任意後見契約は、将来の「もしも」に備えて、信頼できる人をあらかじめ選び、財産管理や生活のサポートをお願いしておける制度です。
まだ元気なうちに、「この人なら任せられる」という人と契約を結んでおくことで、将来、認知症などになっても自分の生活をしっかり守ってもらえる仕組みです。
認知症になると、こんなことで困ることがあります…
認知症が進むと、これまで当たり前にできていたことが難しくなってしまいます。
- 銀行口座や通帳の管理ができない
- 介護サービスや施設入所の契約ができない
- 通院や医療手続きが自分でできない
- 生活費の支払いを忘れてしまう
- 重要書類の処理や役所の手続きができない
特にお一人暮らしの方は、周囲に頼れる人がいない場合も多く、経済的にも健康面でも大きな不安を抱えるリスクが高まります。

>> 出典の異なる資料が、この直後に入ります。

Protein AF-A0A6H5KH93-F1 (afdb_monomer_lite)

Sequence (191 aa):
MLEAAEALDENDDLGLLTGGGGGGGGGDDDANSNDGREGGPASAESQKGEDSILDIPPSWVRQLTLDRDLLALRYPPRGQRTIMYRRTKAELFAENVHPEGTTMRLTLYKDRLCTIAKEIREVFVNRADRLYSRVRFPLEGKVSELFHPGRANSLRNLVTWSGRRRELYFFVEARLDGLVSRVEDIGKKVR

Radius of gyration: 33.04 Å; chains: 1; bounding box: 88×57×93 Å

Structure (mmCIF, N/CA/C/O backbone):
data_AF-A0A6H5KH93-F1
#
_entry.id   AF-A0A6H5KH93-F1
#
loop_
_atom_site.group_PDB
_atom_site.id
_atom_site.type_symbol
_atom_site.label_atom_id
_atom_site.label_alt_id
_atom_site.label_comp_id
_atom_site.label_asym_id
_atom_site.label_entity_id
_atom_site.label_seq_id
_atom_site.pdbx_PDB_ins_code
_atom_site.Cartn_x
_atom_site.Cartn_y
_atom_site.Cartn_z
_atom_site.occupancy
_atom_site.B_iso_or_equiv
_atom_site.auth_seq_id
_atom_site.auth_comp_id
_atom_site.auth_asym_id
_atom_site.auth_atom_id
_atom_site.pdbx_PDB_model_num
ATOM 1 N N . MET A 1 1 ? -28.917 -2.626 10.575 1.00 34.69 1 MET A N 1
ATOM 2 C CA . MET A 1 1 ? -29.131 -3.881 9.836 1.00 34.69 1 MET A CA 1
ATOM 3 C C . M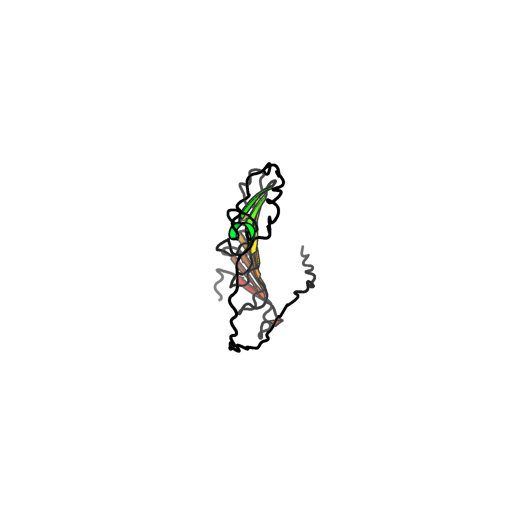ET A 1 1 ? -27.765 -4.466 9.566 1.00 34.69 1 MET A C 1
ATOM 5 O O . MET A 1 1 ? -26.922 -3.771 9.012 1.00 34.69 1 MET A O 1
ATOM 9 N N . LEU A 1 2 ? -27.546 -5.640 10.146 1.00 38.91 2 LEU A N 1
ATOM 10 C CA . LEU A 1 2 ? -26.374 -6.494 9.995 1.00 38.91 2 LEU A CA 1
ATOM 11 C C . LEU A 1 2 ? -26.420 -7.211 8.633 1.00 38.91 2 LEU A C 1
ATOM 13 O O . LEU A 1 2 ? -27.442 -7.140 7.959 1.00 38.91 2 LEU A O 1
ATOM 17 N N . GLU A 1 3 ? -25.332 -7.928 8.331 1.00 34.69 3 GLU A N 1
ATOM 18 C CA . GLU A 1 3 ? -25.097 -8.829 7.185 1.00 34.69 3 GLU A CA 1
ATOM 19 C C . GLU A 1 3 ? -24.635 -8.124 5.893 1.00 34.69 3 GLU A C 1
ATOM 21 O O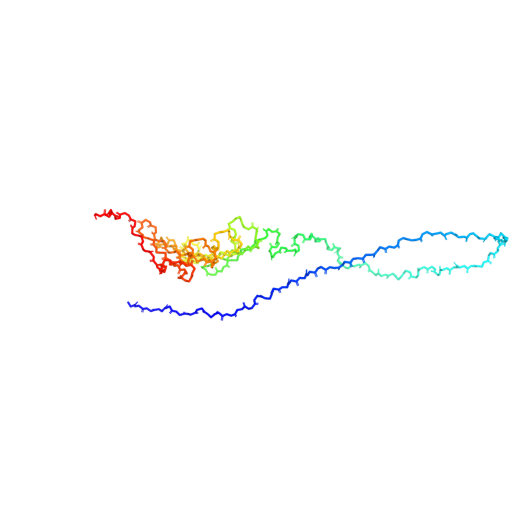 . GLU A 1 3 ? -25.149 -7.080 5.516 1.00 34.69 3 GLU A O 1
ATOM 26 N N . ALA A 1 4 ? -23.591 -8.567 5.190 1.00 36.56 4 ALA A N 1
ATOM 27 C CA . ALA A 1 4 ? -23.096 -9.929 5.044 1.00 36.56 4 ALA A CA 1
ATOM 28 C C . ALA A 1 4 ? -21.557 -10.006 5.054 1.00 36.56 4 ALA A C 1
ATOM 30 O O . ALA A 1 4 ? -20.863 -9.180 4.456 1.00 36.56 4 ALA A O 1
ATOM 31 N N . ALA A 1 5 ? -21.054 -11.039 5.727 1.00 41.25 5 ALA A N 1
ATOM 32 C CA . ALA A 1 5 ? -19.729 -11.605 5.540 1.00 41.25 5 ALA A CA 1
ATOM 33 C C . ALA A 1 5 ? -19.924 -13.037 5.016 1.00 41.25 5 ALA A C 1
ATOM 35 O O . ALA A 1 5 ? -20.501 -13.855 5.717 1.00 41.25 5 ALA A O 1
ATOM 36 N N . GLU A 1 6 ? -19.464 -13.298 3.797 1.00 41.03 6 GLU A N 1
ATOM 37 C CA . GLU A 1 6 ? -19.327 -14.596 3.110 1.00 41.03 6 GLU A CA 1
ATOM 38 C C . GLU A 1 6 ? -18.465 -14.293 1.872 1.00 41.03 6 GLU A C 1
ATOM 40 O O . GLU A 1 6 ? -18.590 -13.207 1.308 1.00 41.03 6 GLU A O 1
ATOM 45 N N . ALA A 1 7 ? -17.570 -15.114 1.344 1.00 40.44 7 ALA A N 1
ATOM 46 C CA . ALA A 1 7 ? -16.890 -16.342 1.728 1.00 40.44 7 ALA A CA 1
ATOM 47 C C . ALA A 1 7 ? -15.624 -16.325 0.838 1.00 40.44 7 ALA A C 1
ATOM 49 O O . ALA A 1 7 ? -15.712 -15.945 -0.332 1.00 40.44 7 ALA A O 1
ATOM 50 N N . LEU A 1 8 ? -14.445 -16.628 1.383 1.00 37.50 8 LEU A N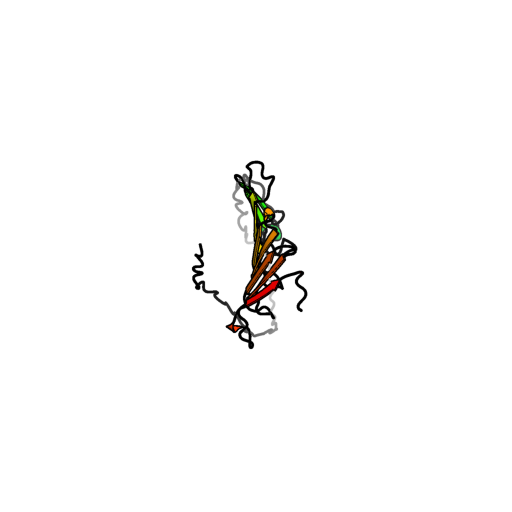 1
ATOM 51 C CA . LEU A 1 8 ? -13.238 -16.836 0.578 1.00 37.50 8 LEU A CA 1
ATOM 52 C C . LEU A 1 8 ? -13.118 -18.336 0.343 1.00 37.50 8 LEU A C 1
ATOM 54 O O . LEU A 1 8 ? -13.015 -19.085 1.310 1.00 37.50 8 LEU A O 1
ATOM 58 N N . ASP A 1 9 ? -13.166 -18.729 -0.924 1.00 41.56 9 ASP A N 1
ATOM 59 C CA . ASP A 1 9 ? -12.912 -20.093 -1.366 1.00 41.56 9 ASP A CA 1
ATOM 60 C C . ASP A 1 9 ? -11.393 -20.322 -1.349 1.00 41.56 9 ASP A C 1
ATOM 62 O O . ASP A 1 9 ? -10.625 -19.617 -2.011 1.00 41.56 9 ASP A O 1
ATOM 66 N N . GLU A 1 10 ? -10.967 -21.253 -0.501 1.00 47.09 10 GLU A N 1
ATOM 67 C CA . GLU A 1 10 ? -9.650 -21.875 -0.531 1.00 47.09 10 GLU A CA 1
ATOM 68 C C . GLU A 1 10 ? -9.606 -22.805 -1.736 1.00 47.09 10 GLU A C 1
ATOM 70 O O . GLU A 1 10 ? -10.495 -23.636 -1.870 1.00 47.09 10 GLU A O 1
ATOM 75 N N . ASN A 1 11 ? -8.594 -22.652 -2.593 1.00 43.41 11 ASN A N 1
ATOM 76 C CA . ASN A 1 11 ? -7.879 -23.706 -3.325 1.00 43.41 11 ASN A CA 1
ATOM 77 C C . ASN A 1 11 ? -7.219 -23.077 -4.554 1.00 43.41 11 ASN A C 1
ATOM 79 O O . ASN A 1 11 ? -7.847 -22.957 -5.597 1.00 43.41 11 ASN A O 1
ATOM 83 N N . ASP A 1 12 ? -5.944 -22.705 -4.436 1.00 40.34 12 ASP A N 1
ATOM 84 C CA . ASP A 1 12 ? -5.059 -22.689 -5.598 1.00 40.34 12 ASP A CA 1
ATOM 85 C C . ASP A 1 12 ? -3.660 -23.164 -5.186 1.00 40.34 12 ASP A C 1
ATOM 87 O O . ASP A 1 12 ? -3.007 -22.651 -4.275 1.00 40.34 12 ASP A O 1
ATOM 91 N N . ASP A 1 13 ? -3.295 -24.237 -5.868 1.00 38.00 13 ASP A N 1
ATOM 92 C CA . ASP A 1 13 ? -2.231 -25.203 -5.674 1.00 38.00 13 ASP A CA 1
ATOM 93 C C . ASP A 1 13 ? -0.859 -24.596 -6.030 1.00 38.00 13 ASP A C 1
ATOM 95 O O . ASP A 1 13 ? -0.570 -24.278 -7.187 1.00 38.00 13 ASP A O 1
ATOM 99 N N . LEU A 1 14 ? -0.000 -24.383 -5.027 1.00 41.19 14 LEU A N 1
ATOM 100 C CA . LEU A 1 14 ? 1.371 -23.905 -5.224 1.00 41.19 14 LEU A CA 1
ATOM 101 C C . LEU A 1 14 ? 2.314 -25.095 -5.432 1.00 41.19 14 LEU A C 1
ATOM 103 O O . LEU A 1 14 ? 2.875 -25.644 -4.483 1.00 41.19 14 LEU A O 1
ATOM 107 N N . GLY A 1 15 ? 2.521 -25.448 -6.702 1.00 33.91 15 GLY A N 1
ATOM 108 C CA . GLY A 1 15 ? 3.517 -26.418 -7.149 1.00 33.91 15 GLY A CA 1
ATOM 109 C C . GLY A 1 15 ? 4.945 -26.011 -6.770 1.00 33.91 15 GLY A C 1
ATOM 110 O O . GLY A 1 15 ? 5.555 -25.131 -7.379 1.00 33.91 15 GLY A O 1
ATOM 111 N N . LEU A 1 16 ? 5.481 -26.692 -5.760 1.00 33.81 16 LEU A N 1
ATOM 112 C CA . LEU A 1 16 ? 6.857 -26.613 -5.285 1.00 33.81 16 LEU A CA 1
ATOM 113 C C . LEU A 1 16 ? 7.751 -27.499 -6.178 1.00 33.81 16 LEU A C 1
ATOM 115 O O . LEU A 1 16 ? 7.716 -28.722 -6.065 1.00 33.81 16 LEU A O 1
ATOM 119 N N . LEU A 1 17 ? 8.562 -26.912 -7.065 1.00 34.72 17 LEU A N 1
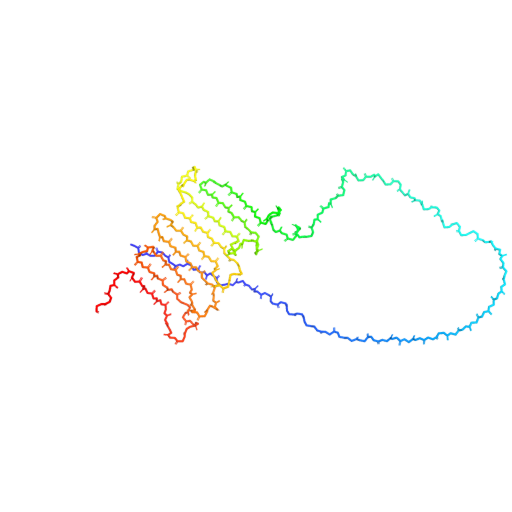ATOM 120 C CA . LEU A 1 17 ? 9.601 -27.651 -7.795 1.00 34.72 17 LEU A CA 1
ATOM 121 C C . LEU A 1 17 ? 10.928 -27.571 -7.034 1.00 34.72 17 LEU A C 1
ATOM 123 O O . LEU A 1 17 ? 11.640 -26.569 -7.082 1.00 34.72 17 LEU A O 1
ATOM 127 N N . THR A 1 18 ? 11.252 -28.652 -6.329 1.00 32.59 18 THR A N 1
ATOM 128 C CA . THR A 1 18 ? 12.578 -28.934 -5.778 1.00 32.59 18 THR A CA 1
ATOM 129 C C . THR A 1 18 ? 13.387 -29.719 -6.816 1.00 32.59 18 THR A C 1
ATOM 131 O O . THR A 1 18 ? 13.004 -30.807 -7.233 1.00 32.59 18 THR A O 1
ATOM 134 N N . GLY A 1 19 ? 14.516 -29.166 -7.263 1.00 34.56 19 GLY A N 1
ATOM 135 C CA . GLY A 1 19 ? 15.476 -29.851 -8.132 1.00 34.56 19 GLY A CA 1
ATOM 136 C C . GLY A 1 19 ? 16.838 -29.909 -7.452 1.00 34.56 19 GLY A C 1
ATOM 137 O O . GLY A 1 19 ? 17.531 -28.898 -7.378 1.00 34.56 19 GLY A O 1
ATOM 138 N N . GLY A 1 20 ? 17.197 -31.078 -6.920 1.00 32.38 20 GLY A N 1
ATOM 139 C CA . GLY A 1 20 ? 18.496 -31.356 -6.311 1.00 32.38 20 GLY A CA 1
ATOM 140 C C . GLY A 1 20 ? 19.404 -32.195 -7.217 1.00 32.38 20 GLY A C 1
ATOM 141 O O . GLY A 1 20 ? 18.955 -33.184 -7.778 1.00 32.38 20 GLY A O 1
ATOM 142 N N . GLY A 1 21 ? 20.674 -31.782 -7.307 1.00 31.16 21 GLY A N 1
ATOM 143 C CA . GLY A 1 21 ? 21.874 -32.588 -7.015 1.00 31.16 21 GLY A CA 1
ATOM 144 C C . GLY A 1 21 ? 22.283 -33.795 -7.881 1.00 31.16 21 GLY A C 1
ATOM 145 O O . GLY A 1 21 ? 21.608 -34.817 -7.895 1.00 31.16 21 GLY A O 1
ATOM 146 N N . GLY A 1 22 ? 23.518 -33.721 -8.407 1.00 31.81 22 GLY A N 1
ATOM 147 C CA . GLY A 1 22 ? 24.396 -34.842 -8.813 1.00 31.81 22 GLY A CA 1
ATOM 148 C C . GLY A 1 22 ? 25.050 -34.592 -10.185 1.00 31.81 22 GLY A C 1
ATOM 149 O O . GLY A 1 22 ? 24.341 -34.259 -11.119 1.00 31.81 22 GLY A O 1
ATOM 150 N N . GLY A 1 23 ? 26.360 -34.674 -10.444 1.00 31.72 23 GLY A N 1
ATOM 151 C CA . GLY A 1 23 ? 27.531 -35.130 -9.692 1.00 31.72 23 GLY A CA 1
ATOM 152 C C . GLY A 1 23 ? 28.431 -35.997 -10.599 1.00 31.72 23 GLY A C 1
ATOM 153 O O . GLY A 1 23 ? 27.983 -37.054 -11.017 1.00 31.72 23 GLY A O 1
ATOM 154 N N . GLY A 1 24 ? 29.691 -35.589 -10.838 1.00 31.53 24 GLY A N 1
ATOM 155 C CA . GLY A 1 24 ? 30.835 -36.515 -10.995 1.00 31.53 24 GLY A CA 1
ATOM 156 C C . GLY A 1 24 ? 31.521 -36.712 -12.368 1.00 31.53 24 GLY A C 1
ATOM 157 O O . GLY A 1 24 ? 30.889 -37.157 -13.315 1.00 31.53 24 GLY A O 1
ATOM 158 N N . GLY A 1 25 ? 32.857 -36.515 -12.367 1.00 32.69 25 GLY A N 1
ATOM 159 C CA . GLY A 1 25 ? 33.890 -37.217 -13.172 1.00 32.69 25 GLY A CA 1
ATOM 160 C C . GLY A 1 25 ? 34.246 -36.595 -14.534 1.00 32.69 25 GLY A C 1
ATOM 161 O O . GLY A 1 25 ? 33.369 -36.466 -15.370 1.00 32.69 25 GLY A O 1
ATOM 162 N N . GLY A 1 26 ? 35.472 -36.172 -14.874 1.00 33.66 26 GLY A N 1
ATOM 163 C CA . GLY A 1 26 ? 36.811 -36.477 -14.354 1.00 33.66 26 GLY A CA 1
ATOM 164 C C . GLY A 1 26 ? 37.501 -37.535 -15.230 1.00 33.66 26 GLY A C 1
ATOM 165 O O . GLY A 1 26 ? 37.111 -38.696 -15.156 1.00 33.66 26 GLY A O 1
ATOM 166 N N . GLY A 1 27 ? 38.498 -37.140 -16.033 1.00 34.53 27 GLY A N 1
ATOM 167 C CA . GLY A 1 27 ? 39.314 -38.053 -16.845 1.00 34.53 27 GLY A CA 1
ATOM 168 C C . GLY A 1 27 ? 40.138 -37.338 -17.919 1.00 34.53 27 GLY A C 1
ATOM 169 O O . GLY A 1 27 ? 39.728 -37.302 -19.076 1.00 34.53 27 GLY A O 1
ATOM 170 N N . ASP A 1 28 ? 41.269 -36.763 -17.507 1.00 37.75 28 ASP A N 1
ATOM 171 C CA . ASP A 1 28 ? 42.412 -36.460 -18.373 1.00 37.75 28 ASP A CA 1
ATOM 172 C C . ASP A 1 28 ? 43.180 -37.766 -18.625 1.00 37.75 28 ASP A C 1
ATOM 174 O O . ASP A 1 28 ? 43.378 -38.515 -17.673 1.00 37.75 28 ASP A O 1
ATOM 178 N N . ASP A 1 29 ? 43.640 -38.014 -19.854 1.00 41.56 29 ASP A N 1
ATOM 179 C CA . ASP A 1 29 ? 44.772 -38.909 -20.127 1.00 41.56 29 ASP A CA 1
ATOM 180 C C . ASP A 1 29 ? 45.505 -38.451 -21.401 1.00 41.56 29 ASP A C 1
ATOM 182 O O . ASP A 1 29 ? 44.966 -38.441 -22.512 1.00 41.56 29 ASP A O 1
ATOM 186 N N . ASP A 1 30 ? 46.753 -38.041 -21.183 1.00 38.75 30 ASP A N 1
ATOM 187 C CA . ASP A 1 30 ? 47.789 -37.713 -22.156 1.00 38.75 30 ASP A CA 1
ATOM 188 C C . ASP A 1 30 ? 48.348 -38.961 -22.871 1.00 38.75 30 ASP A C 1
ATOM 190 O O . ASP A 1 30 ? 48.351 -40.060 -22.320 1.00 38.75 30 ASP A O 1
ATOM 194 N N . ALA A 1 31 ? 48.953 -38.720 -24.046 1.00 37.56 31 ALA A N 1
ATOM 195 C CA . ALA A 1 31 ? 50.201 -39.326 -24.564 1.00 37.56 31 ALA A CA 1
ATOM 196 C C . ALA A 1 31 ? 50.145 -39.869 -26.010 1.00 37.56 31 ALA A C 1
ATOM 198 O O . ALA A 1 31 ? 49.874 -41.033 -26.283 1.00 37.56 31 ALA A O 1
ATOM 199 N N . ASN A 1 32 ? 50.512 -38.980 -26.938 1.00 39.91 32 ASN A N 1
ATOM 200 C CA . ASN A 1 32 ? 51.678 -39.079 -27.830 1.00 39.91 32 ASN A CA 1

また、本人の意志で身の回りのことを適切に管理できなくなると、「セルフネグレクト(自分を放置してしまう状態)」に陥り、命に関わる深刻な問題になることも。
「自分では難しいこと」を代わりに支える制度
それが「成年後見制度」です
成年後見制度は、認知症などによってすでに判断力が低下してしまった方を支援するための仕組みです。
平成12年からスタートした公的制度で、本人の権利を守るために法律的な手続きや生活支援を行う「成年後見人」が選ばれます。
後見人は、たとえば次のようなサポートを行います。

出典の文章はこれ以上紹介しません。